LECTURE 8 Flashcards
What is orthography?
The study of word letters and spelling.
What is phonology?
The study of word sounds and parts of words.
What is semantics?
The meaning conveyed by words, phrases, and sentences.
What is the lexicon?
The vocabulary and knowledge of a language.
What is prosody?
The rhythm, stress, and intonation of speech, providing information beyond literal word meaning.
What is syntax?
The arrangement of words and phrases to create well-formed sentences.
What is morphology?
The study of the internal structure of words.
What is discourse?
Areas of written, spoken, or signed communication, whether formal (debates) or informal (conversations).
What are the six types of grammar?
Descriptive, pedagogical, reference, traditional, theoretical, and prescriptive grammar.
What is descriptive grammar?
Describes how language is used without judgment.
What is prescriptive grammar?
Lays down rules for socially correct use of grammar.
What is the Subject-Verb-Object (SVO) structure?
The typical word order in English sentences (e.g., “I give a lecture”).
What is semantics in language?
The study of meaning in language, including words, concepts, and sentences.
How can the meaning of “mean” vary?
It can indicate purpose, importance, reference, or convey symbolic relationships.
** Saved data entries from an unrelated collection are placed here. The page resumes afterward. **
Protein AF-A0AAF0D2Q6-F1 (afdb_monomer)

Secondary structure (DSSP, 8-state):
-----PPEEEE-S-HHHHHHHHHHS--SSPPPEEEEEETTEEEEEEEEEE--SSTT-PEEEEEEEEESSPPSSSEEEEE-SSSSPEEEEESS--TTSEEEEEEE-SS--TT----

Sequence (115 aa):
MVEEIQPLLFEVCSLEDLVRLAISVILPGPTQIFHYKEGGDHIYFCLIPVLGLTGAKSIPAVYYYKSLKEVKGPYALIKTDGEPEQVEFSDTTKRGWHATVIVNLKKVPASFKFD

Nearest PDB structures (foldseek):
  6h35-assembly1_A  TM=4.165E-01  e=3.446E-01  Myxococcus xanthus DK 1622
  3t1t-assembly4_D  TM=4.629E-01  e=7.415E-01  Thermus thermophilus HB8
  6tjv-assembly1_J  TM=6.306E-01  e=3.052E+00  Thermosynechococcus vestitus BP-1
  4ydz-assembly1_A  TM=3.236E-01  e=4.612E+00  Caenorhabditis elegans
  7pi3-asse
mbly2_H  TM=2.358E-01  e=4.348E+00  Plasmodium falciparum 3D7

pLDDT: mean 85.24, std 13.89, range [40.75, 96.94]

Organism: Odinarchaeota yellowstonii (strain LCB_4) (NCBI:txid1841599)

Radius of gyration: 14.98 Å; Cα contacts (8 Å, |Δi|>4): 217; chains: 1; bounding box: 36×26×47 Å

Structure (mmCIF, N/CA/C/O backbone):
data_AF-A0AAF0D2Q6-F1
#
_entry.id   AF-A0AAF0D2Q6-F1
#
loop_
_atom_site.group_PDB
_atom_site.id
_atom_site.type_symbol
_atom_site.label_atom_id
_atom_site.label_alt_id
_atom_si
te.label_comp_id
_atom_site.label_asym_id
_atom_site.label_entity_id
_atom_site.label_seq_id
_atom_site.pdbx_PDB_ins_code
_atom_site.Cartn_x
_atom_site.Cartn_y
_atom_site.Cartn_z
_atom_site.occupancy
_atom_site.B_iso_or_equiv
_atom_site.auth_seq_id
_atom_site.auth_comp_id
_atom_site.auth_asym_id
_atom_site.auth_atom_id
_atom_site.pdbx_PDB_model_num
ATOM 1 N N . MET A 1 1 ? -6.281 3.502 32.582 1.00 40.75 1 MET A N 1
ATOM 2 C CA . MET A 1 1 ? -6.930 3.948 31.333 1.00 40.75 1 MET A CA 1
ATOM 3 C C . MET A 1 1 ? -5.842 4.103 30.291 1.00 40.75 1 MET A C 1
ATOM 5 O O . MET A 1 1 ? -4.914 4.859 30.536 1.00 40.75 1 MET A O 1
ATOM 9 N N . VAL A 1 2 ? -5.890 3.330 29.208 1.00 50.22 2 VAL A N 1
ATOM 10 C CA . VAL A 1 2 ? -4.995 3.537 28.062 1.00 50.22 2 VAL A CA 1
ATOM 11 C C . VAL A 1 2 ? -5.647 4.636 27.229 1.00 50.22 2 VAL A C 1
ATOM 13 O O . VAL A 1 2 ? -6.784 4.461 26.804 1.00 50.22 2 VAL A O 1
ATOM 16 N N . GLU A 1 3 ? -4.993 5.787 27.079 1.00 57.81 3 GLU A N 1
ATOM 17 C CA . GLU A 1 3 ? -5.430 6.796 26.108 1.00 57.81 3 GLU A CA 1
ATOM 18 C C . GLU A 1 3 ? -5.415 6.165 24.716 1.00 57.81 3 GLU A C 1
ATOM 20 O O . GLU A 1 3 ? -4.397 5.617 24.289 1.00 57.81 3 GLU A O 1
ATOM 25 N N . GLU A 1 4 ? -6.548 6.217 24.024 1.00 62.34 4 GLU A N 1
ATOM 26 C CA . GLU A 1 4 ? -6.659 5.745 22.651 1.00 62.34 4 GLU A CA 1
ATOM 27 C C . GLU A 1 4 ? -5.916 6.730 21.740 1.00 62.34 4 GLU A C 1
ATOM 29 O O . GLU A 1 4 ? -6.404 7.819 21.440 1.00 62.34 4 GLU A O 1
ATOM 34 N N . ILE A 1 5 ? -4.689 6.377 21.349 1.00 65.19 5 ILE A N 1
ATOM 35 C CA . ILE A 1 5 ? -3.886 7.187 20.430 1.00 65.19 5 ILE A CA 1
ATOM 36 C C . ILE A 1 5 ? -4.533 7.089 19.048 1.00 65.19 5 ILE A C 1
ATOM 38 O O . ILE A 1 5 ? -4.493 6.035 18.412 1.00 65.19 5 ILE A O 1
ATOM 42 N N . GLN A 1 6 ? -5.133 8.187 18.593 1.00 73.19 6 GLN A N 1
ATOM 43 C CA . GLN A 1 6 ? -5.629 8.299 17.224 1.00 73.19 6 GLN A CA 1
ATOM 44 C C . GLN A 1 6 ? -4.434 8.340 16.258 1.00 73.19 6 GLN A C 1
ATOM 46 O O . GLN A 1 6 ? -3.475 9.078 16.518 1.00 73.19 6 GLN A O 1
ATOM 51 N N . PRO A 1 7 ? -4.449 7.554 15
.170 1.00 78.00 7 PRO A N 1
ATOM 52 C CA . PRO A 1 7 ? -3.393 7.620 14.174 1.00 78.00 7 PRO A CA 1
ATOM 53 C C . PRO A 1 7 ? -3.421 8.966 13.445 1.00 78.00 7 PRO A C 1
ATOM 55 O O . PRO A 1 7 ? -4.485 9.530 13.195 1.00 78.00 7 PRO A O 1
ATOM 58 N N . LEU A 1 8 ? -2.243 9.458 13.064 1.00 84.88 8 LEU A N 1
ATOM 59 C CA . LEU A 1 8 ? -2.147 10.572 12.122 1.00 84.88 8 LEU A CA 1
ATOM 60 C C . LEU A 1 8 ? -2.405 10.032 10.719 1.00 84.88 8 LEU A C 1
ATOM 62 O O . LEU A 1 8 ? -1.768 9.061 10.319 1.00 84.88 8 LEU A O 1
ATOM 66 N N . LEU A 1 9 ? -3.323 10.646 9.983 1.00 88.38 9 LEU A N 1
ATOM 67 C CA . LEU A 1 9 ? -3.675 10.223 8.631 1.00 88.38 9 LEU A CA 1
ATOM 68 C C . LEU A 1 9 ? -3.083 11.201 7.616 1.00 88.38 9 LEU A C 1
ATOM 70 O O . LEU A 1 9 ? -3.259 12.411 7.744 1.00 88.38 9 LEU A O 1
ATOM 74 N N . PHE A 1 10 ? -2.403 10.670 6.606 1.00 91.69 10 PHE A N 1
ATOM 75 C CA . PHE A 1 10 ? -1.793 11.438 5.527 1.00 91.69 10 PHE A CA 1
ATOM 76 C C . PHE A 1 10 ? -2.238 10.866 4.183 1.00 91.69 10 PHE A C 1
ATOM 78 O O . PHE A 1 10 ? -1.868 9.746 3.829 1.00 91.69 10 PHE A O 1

What is categorical perception in speech?
Sounds are classified as distinct phonemes, even when intermediate sounds exist.
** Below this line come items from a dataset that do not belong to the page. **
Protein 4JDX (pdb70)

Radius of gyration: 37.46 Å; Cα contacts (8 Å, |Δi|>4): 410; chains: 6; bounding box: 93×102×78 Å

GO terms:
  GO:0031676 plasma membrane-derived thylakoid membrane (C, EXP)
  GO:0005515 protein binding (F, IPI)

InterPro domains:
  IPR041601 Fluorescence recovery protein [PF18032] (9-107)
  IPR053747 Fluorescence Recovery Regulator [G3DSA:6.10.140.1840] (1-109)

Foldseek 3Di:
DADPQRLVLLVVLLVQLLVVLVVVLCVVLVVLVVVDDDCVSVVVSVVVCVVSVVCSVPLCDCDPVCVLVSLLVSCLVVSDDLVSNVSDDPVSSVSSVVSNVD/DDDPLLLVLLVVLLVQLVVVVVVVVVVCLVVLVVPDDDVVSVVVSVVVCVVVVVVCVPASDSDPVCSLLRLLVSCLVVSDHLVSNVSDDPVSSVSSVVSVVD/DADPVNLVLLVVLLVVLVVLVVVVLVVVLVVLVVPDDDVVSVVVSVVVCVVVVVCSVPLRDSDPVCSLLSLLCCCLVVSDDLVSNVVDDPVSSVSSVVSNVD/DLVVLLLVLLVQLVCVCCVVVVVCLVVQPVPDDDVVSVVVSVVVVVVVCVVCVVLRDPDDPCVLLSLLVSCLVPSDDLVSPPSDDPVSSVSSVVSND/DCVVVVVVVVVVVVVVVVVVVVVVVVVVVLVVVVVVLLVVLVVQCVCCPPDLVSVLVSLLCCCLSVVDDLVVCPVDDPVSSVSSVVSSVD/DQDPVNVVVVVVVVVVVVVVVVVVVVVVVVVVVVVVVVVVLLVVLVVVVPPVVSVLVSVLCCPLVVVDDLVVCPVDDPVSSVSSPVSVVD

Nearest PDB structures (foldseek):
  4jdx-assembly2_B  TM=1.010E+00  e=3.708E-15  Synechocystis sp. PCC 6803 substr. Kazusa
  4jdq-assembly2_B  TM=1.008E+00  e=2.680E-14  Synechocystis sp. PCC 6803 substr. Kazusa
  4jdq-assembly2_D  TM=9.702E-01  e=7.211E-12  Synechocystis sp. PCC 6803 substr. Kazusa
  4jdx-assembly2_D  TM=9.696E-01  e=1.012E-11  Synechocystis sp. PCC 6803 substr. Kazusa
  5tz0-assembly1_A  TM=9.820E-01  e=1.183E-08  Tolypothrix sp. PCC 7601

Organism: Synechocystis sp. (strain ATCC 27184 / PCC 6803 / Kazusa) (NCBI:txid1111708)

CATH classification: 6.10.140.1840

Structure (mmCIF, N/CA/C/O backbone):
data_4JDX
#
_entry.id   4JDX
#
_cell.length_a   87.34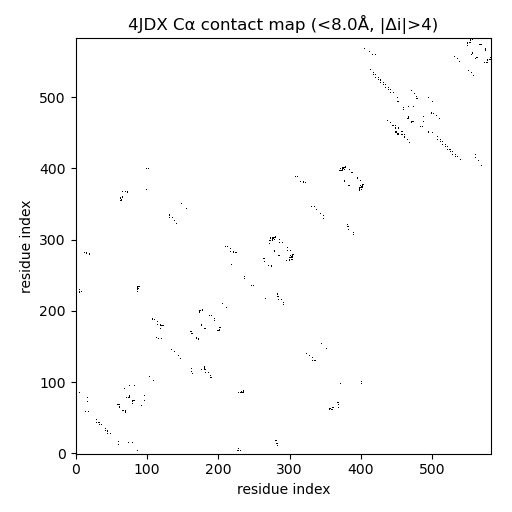2
_cell.length_b   87.342
_cell.length_c   230.779
_cell.angle_alpha   90.00
_cell.angle_beta   90.00
_cell.angle_gamma   90.00
#
_symmetry.space_group_name_H-M   'P 41 21 2'
#
loop_
_entity.id
_entity.type
_entity.pdbx_description
1 polymer 'Slr1964 protein'
2 water water
#
loop_
_atom_site.group_PDB
_atom_site.id
_atom_site.type_symbol
_atom_site.label_atom_id
_atom_site.label_alt_id
_atom_site.label_comp_id
_atom_site.label_asym_id
_atom_site.label_entity_id
_atom_site.label_seq_id
_atom_site.pdbx_PDB_ins_code
_atom_site.Cartn_x
_atom_site.Cartn_y
_atom_site.Cartn_z
_atom_site.occupancy
_atom_site.B_iso_or_equiv
_atom_site.auth_seq_id
_atom_site.auth_comp_id
_atom_site.auth_asym_id
_atom_site.auth_atom_id
_atom_site.pdbx_PDB_model_num
ATOM 1 N N . PRO A 1 14 ? 71.067 -18.302 63.558 1.00 101.34 8 PRO A N 1
ATOM 2 C CA . PRO A 1 14 ? 70.870 -16.924 64.021 1.00 98.13 8 PRO A CA 1
ATOM 3 C C . PRO A 1 14 ? 71.122 -16.777 65.518 1.00 92.79 8 PRO A C 1
ATOM 4 O O . PRO A 1 14 ? 70.499 -17.477 66.317 1.00 83.86 8 PRO A O 1
ATOM 15 N N . TRP A 1 15 ? 72.028 -15.875 65.884 1.00 86.13 9 TRP A N 1
ATOM 16 C CA . TRP A 1 15 ? 72.337 -15.610 67.283 1.00 69.10 9 TRP A CA 1
ATOM 17 C C . TRP A 1 15 ? 72.059 -14.153 67.624 1.00 65.76 9 TRP A C 1
ATOM 18 O O . TRP A 1 15 ? 72.566 -13.246 66.968 1.00 67.73 9 TRP A O 1
ATOM 39 N N . SER A 1 16 ? 71.245 -13.933 68.650 1.00 68.31 10 SER A N 1
ATOM 40 C CA . SER A 1 16 ? 70.974 -12.584 69.121 1.00 63.04 10 SER A CA 1
ATOM 41 C C . SER A 1 16 ? 72.213 -12.027 69.805 1.00 63.23 10 SER A C 1
ATOM 42 O O . SER A 1 16 ? 73.109 -12.775 70.195 1.00 56.81 10 SER A O 1
ATOM 50 N N . GLN A 1 17 ? 72.255 -10.708 69.948 1.00 56.10 11 GLN A N 1
ATOM 51 C CA . GLN A 1 17 ? 73.332 -10.042 70.661 1.00 57.22 11 GLN A CA 1
ATOM 52 C C . GLN A 1 17 ? 73.414 -10.576 72.087 1.00 54.51 11 GLN A C 1
ATOM 53 O O . GLN A 1 17 ? 74.497 -10.878 72.590 1.00 51.45 11 GLN A O 1
ATOM 67 N N . ALA A 1 18 ? 72.255 -10.701 72.725 1.00 58.38 12 ALA A N 1
ATOM 68 C CA . ALA A 1 18 ? 72.170 -11.172 74.103 1.00 52.74 12 ALA A CA 1
ATOM 69 C C . ALA A 1 18 ? 72.713 -12.592 74.234 1.00 48.83 12 ALA A C 1
ATOM 70 O O . ALA A 1 18 ? 73.384 -12.921 75.211 1.00 57.17 12 ALA A O 1
ATOM 77 N N . GLU A 1 19 ? 72.423 -13.430 73.244 1.00 47.50 13 GLU A N 1
ATOM 78 C CA . GLU A 1 19 ? 72.887 -14.813 73.250 1.00 47.01 13 GLU A CA 1
ATOM 79 C C . GLU A 1 19 ? 74.407 -14.905 73.122 1.00 53.67 13 GLU A C 1
ATOM 80 O O . GLU A 1 19 ? 75.053 -15.650 73.859 1.00 56.26 13 GLU A O 1
ATOM 92 N N . THR A 1 20 ? 74.975 -14.141 72.194 1.00 58.94 14 THR A N 1
ATOM 93 C CA . THR A 1 20 ? 76.413 -14.181 71.947 1.00 61.62 14 THR A CA 1
ATOM 94 C C . THR A 1 20 ? 77.190 -13.614 73.132 1.00 54.57 14 THR A C 1
ATOM 95 O O . THR A 1 20 ? 78.266 -14.104 73.475 1.00 57.66 14 THR A O 1
ATOM 106 N N . GLN A 1 21 ? 76.633 -12.584 73.759 1.00 57.59 15 GLN A N 1
ATOM 107 C CA . GLN A 1 21 ? 77.301 -11.908 74.864 1.00 56.65 15 GLN A CA 1
ATOM 108 C C . GLN A 1 21 ? 77.316 -12.777 76.119 1.00 52.07 15 GLN A C 1
ATOM 109 O O . GLN A 1 21 ? 78.336 -12.873 76.803 1.00 51.15 15 GLN A O 1
ATOM 123 N N . SER A 1 22 ? 76.187 -13.413 76.416 1.00 51.63 16 SER A N 1
ATOM 124 C CA . SER A 1 22 ? 76.084 -14.271 77.592 1.00 53.67 16 SER A CA 1
ATOM 125 C C . SER A 1 22 ? 76.815 -15.595 77.380 1.00 49.55 16 SER A C 1
ATOM 126 O O . SER A 1 22 ? 77.275 -16.219 78.338 1.00 46.80 16 SER A O 1
ATOM 134 N N . ALA A 1 23 ? 76.921 -16.018 76.124 1.00 40.13 17 ALA A N 1
ATOM 135 C CA . ALA A 1 23 ? 77.656 -17.232 75.789 1.00 44.34 17 ALA A CA 1
ATOM 136 C C . ALA A 1 23 ? 79.138 -17.022 76.075 1.00 44.08 17 ALA A C 1
ATOM 137 O O . ALA A 1 23 ? 79.806 -17.899 76.624 1.00 52.13 17 ALA A O 1
ATOM 144 N N . HIS A 1 24 ? 79.642 -15.849 75.704 1.00 40.43 18 HIS A N 1
ATOM 145 C CA . HIS A 1 24 ? 81.031 -15.485 75.963 1.00 48.06 18 HIS A CA 1
ATOM 146 C C . HIS A 1 24 ? 81.316 -15.491 77.457 1.00 44.67 18 HIS A C 1
ATOM 147 O O . HIS A 1 24 ? 82.353 -15.988 77.902 1.00 51.40 18 HIS A O 1
ATOM 162 N N . ALA A 1 25 ? 80.386 -14.938 78.230 1.00 41.21 19 ALA A N 1
ATOM 163 C CA . ALA A 1 25 ? 80.550 -14.840 79.673 1.00 44.51 19 ALA A CA 1
ATOM 164 C C . ALA A 1 25 ? 80.551 -16.234 80.286 1.00 42.41 19 ALA A C 1
ATOM 165 O O . ALA A 1 25 ? 81.230 -16.487 81.283 1.00 52.01 19 ALA A O 1
ATOM 172 N N . LEU A 1 26 ? 79.795 -17.139 79.677 1.00 40.16 20 LEU A N 1
ATOM 173 C CA . LEU A 1 26 ? 79.702 -18.507 80.167 1.00 52.04 20 LEU A CA 1
ATOM 174 C C . LEU A 1 26 ? 80.944 -19.301 79.769 1.00 43.94 20 LEU A C 1
ATOM 175 O O . LEU A 1 26 ? 81.397 -20.173 80.510 1.00 46.10 20 LEU A O 1
ATOM 191 N N . PHE A 1 27 ? 81.493 -18.989 78.597 1.00 42.11 21 PHE A N 1
ATOM 192 C CA . PHE A 1 27 ? 82.743 -19.596 78.146 1.00 47.82 21 PHE A CA 1
ATOM 193 C C . PHE A 1 27 ? 83.862 -19.311 79.136 1.00 37.79 21 PHE A C 1
ATOM 194 O O . PHE A 1 27 ? 84.560 -20.219 79.580 1.00 49.31 21 PHE A O 1
ATOM 211 N N . ARG A 1 28 ? 84.030 -18.039 79.476 1.00 41.83 22 ARG A N 1
ATOM 212 C CA . ARG A 1 28 ? 85.075 -17.629 80.402 1.00 48.50 22 ARG A CA 1
ATOM 213 C C . ARG A 1 28 ? 84.885 -18.302 81.757 1.00 43.79 22 ARG A C 1
ATOM 214 O O . ARG A 1 28 ? 85.846 -18.741 82.381 1.00 55.84 22 ARG A O 1
ATOM 235 N N . LYS A 1 29 ? 83.635 -18.385 82.199 1.00 54.64 23 LYS A N 1
ATOM 236 C CA . LYS A 1 29 ? 83.306 -19.018 83.469 1.00 44.66 23 LYS A CA 1
ATOM 237 C C . LYS A 1 29 ? 83.770 -20.473 83.469 1.00 41.39 23 LYS A C 1
ATOM 238 O O . LYS A 1 29 ? 84.450 -20.919 84.393 1.00 48.17 23 LYS A O 1
ATOM 257 N N . ALA A 1 30 ? 83.396 -21.202 82.421 1.00 36.66 24 ALA A N 1
ATOM 258 C CA . ALA A 1 30 ? 83.775 -22.602 82.266 1.00 45.61 24 ALA A CA 1
ATOM 259 C C . ALA A 1 30 ? 85.291 -22.730 82.192 1.00 50.92 24 ALA A C 1
ATOM 260 O O . ALA A 1 30 ? 85.884 -23.630 82.789 1.00 50.35 24 ALA A O 1
ATOM 267 N N . TYR A 1 31 ? 85.907 -21.818 81.448 1.00 45.08 25 TYR A N 1
ATOM 268 C CA . TYR A 1 31 ? 87.355 -21.776 81.304 1.00 44.26 25 TYR A CA 1
ATOM 269 C C . TYR A 1 31 ? 88.024 -21.711 82.673 1.00 59.83 25 TYR A C 1
ATOM 270 O O . TYR A 1 31 ? 88.971 -22.451 82.948 1.00 53.26 25 TYR A O 1
ATOM 288 N N . GLN A 1 32 ? 87.522 -20.831 83.533 1.00 38.26 26 GLN A N 1
ATOM 289 C CA . GLN A 1 32 ? 88.056 -20.696 84.881 1.00 42.71 26 GLN A CA 1
ATOM 290 C C . GLN A 1 32 ? 87.838 -21.978 85.677 1.00 47.07 26 GLN A C 1
ATOM 291 O O . GLN A 1 32 ? 88.691 -22.375 86.471 1.00 48.52 26 GLN A O 1
ATOM 305 N N . ARG A 1 33 ? 86.700 -22.629 85.453 1.00 40.83 27 ARG A N 1
ATOM 306 C CA . ARG A 1 33 ? 86.396 -23.876 86.143 1.00 41.11 27 ARG A CA 1
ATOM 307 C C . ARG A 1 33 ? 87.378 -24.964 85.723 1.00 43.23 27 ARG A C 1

What is the McGurk effect?
A phenomenon where visual cues (e.g., lip movements) alter speech perception.
What is the phonemic restoration effect?
The brain fills in missing phonemes masked by noise, based on context.
What is the Ganong effect?
Ambiguous sounds are biased toward forming real words instead of non-words.
What is orthographic transparency?
The consistency of spelling-to-sound relationships in a language.
How does English compare to German in transparency?\
English is less transparent, with inconsistent spelling and pronunciation rules.
What is the word superiority effect (WSE)?
People recognize letters more easily when they are part of real words than when isolated or in non-words.
What did McClelland & Rumelhart propose about word recognition?
An interactive model where top-down and bottom-up processes combine to recognize words.
What is coarticulation in speech perception?
Phonemes’ pronunciations depend on preceding and following phonemes.
What is energetic masking?
Difficulty perceiving speech due to background noise.
What is prosody’s role in speech perception?
It helps understand sentence meaning and speaker emotion through rhythm and stress.
How do listeners use speaker variability?
They adapt to accents or speech patterns to interpret the speech signal.
What is the hierarchical approach to segmentation?
Listeners use lexical, syntax, and word knowledge cues, followed by segmental and prosodic cues.
What are saccades in reading?
Rapid eye movements between fixations during reading.
What did Rayner et al. (2006) find about letter order in reading?
Readers could process jumbled words as long as initial and final letters were intact.
How does context influence reading?
Context provides strong priors for word identity, reducing reliance on individual letters.
What did Cattell (1886) discover about reading?
Reading connected words is faster than reading isolated letters.
What are graphemes and phonemes?
Graphemes represent written symbols, while phonemes represent sounds.
How do we read non-transparent languages?
By fixating toward the center of words to maximize information intake.
What is Rumelhart’s interactive activation model?
A model that combines top-down and bottom-up processes to explain letter and word recognition.
What is the main limitation of Rumelhart’s model?
It focuses on four-letter words and ignores meaning and phonological processing.
How does orthography affect phonology? I
In transparent languages, orthography closely corresponds to phonology, unlike in English.
How does eye-tracking reveal reading strategies?
It shows initial fixations are closer to the word center rather than sequentially targeting letters.
How does context aid the brain’s “hypothesis testing”?
Readers predict words based on syntactic/semantic context and confirm through visual input.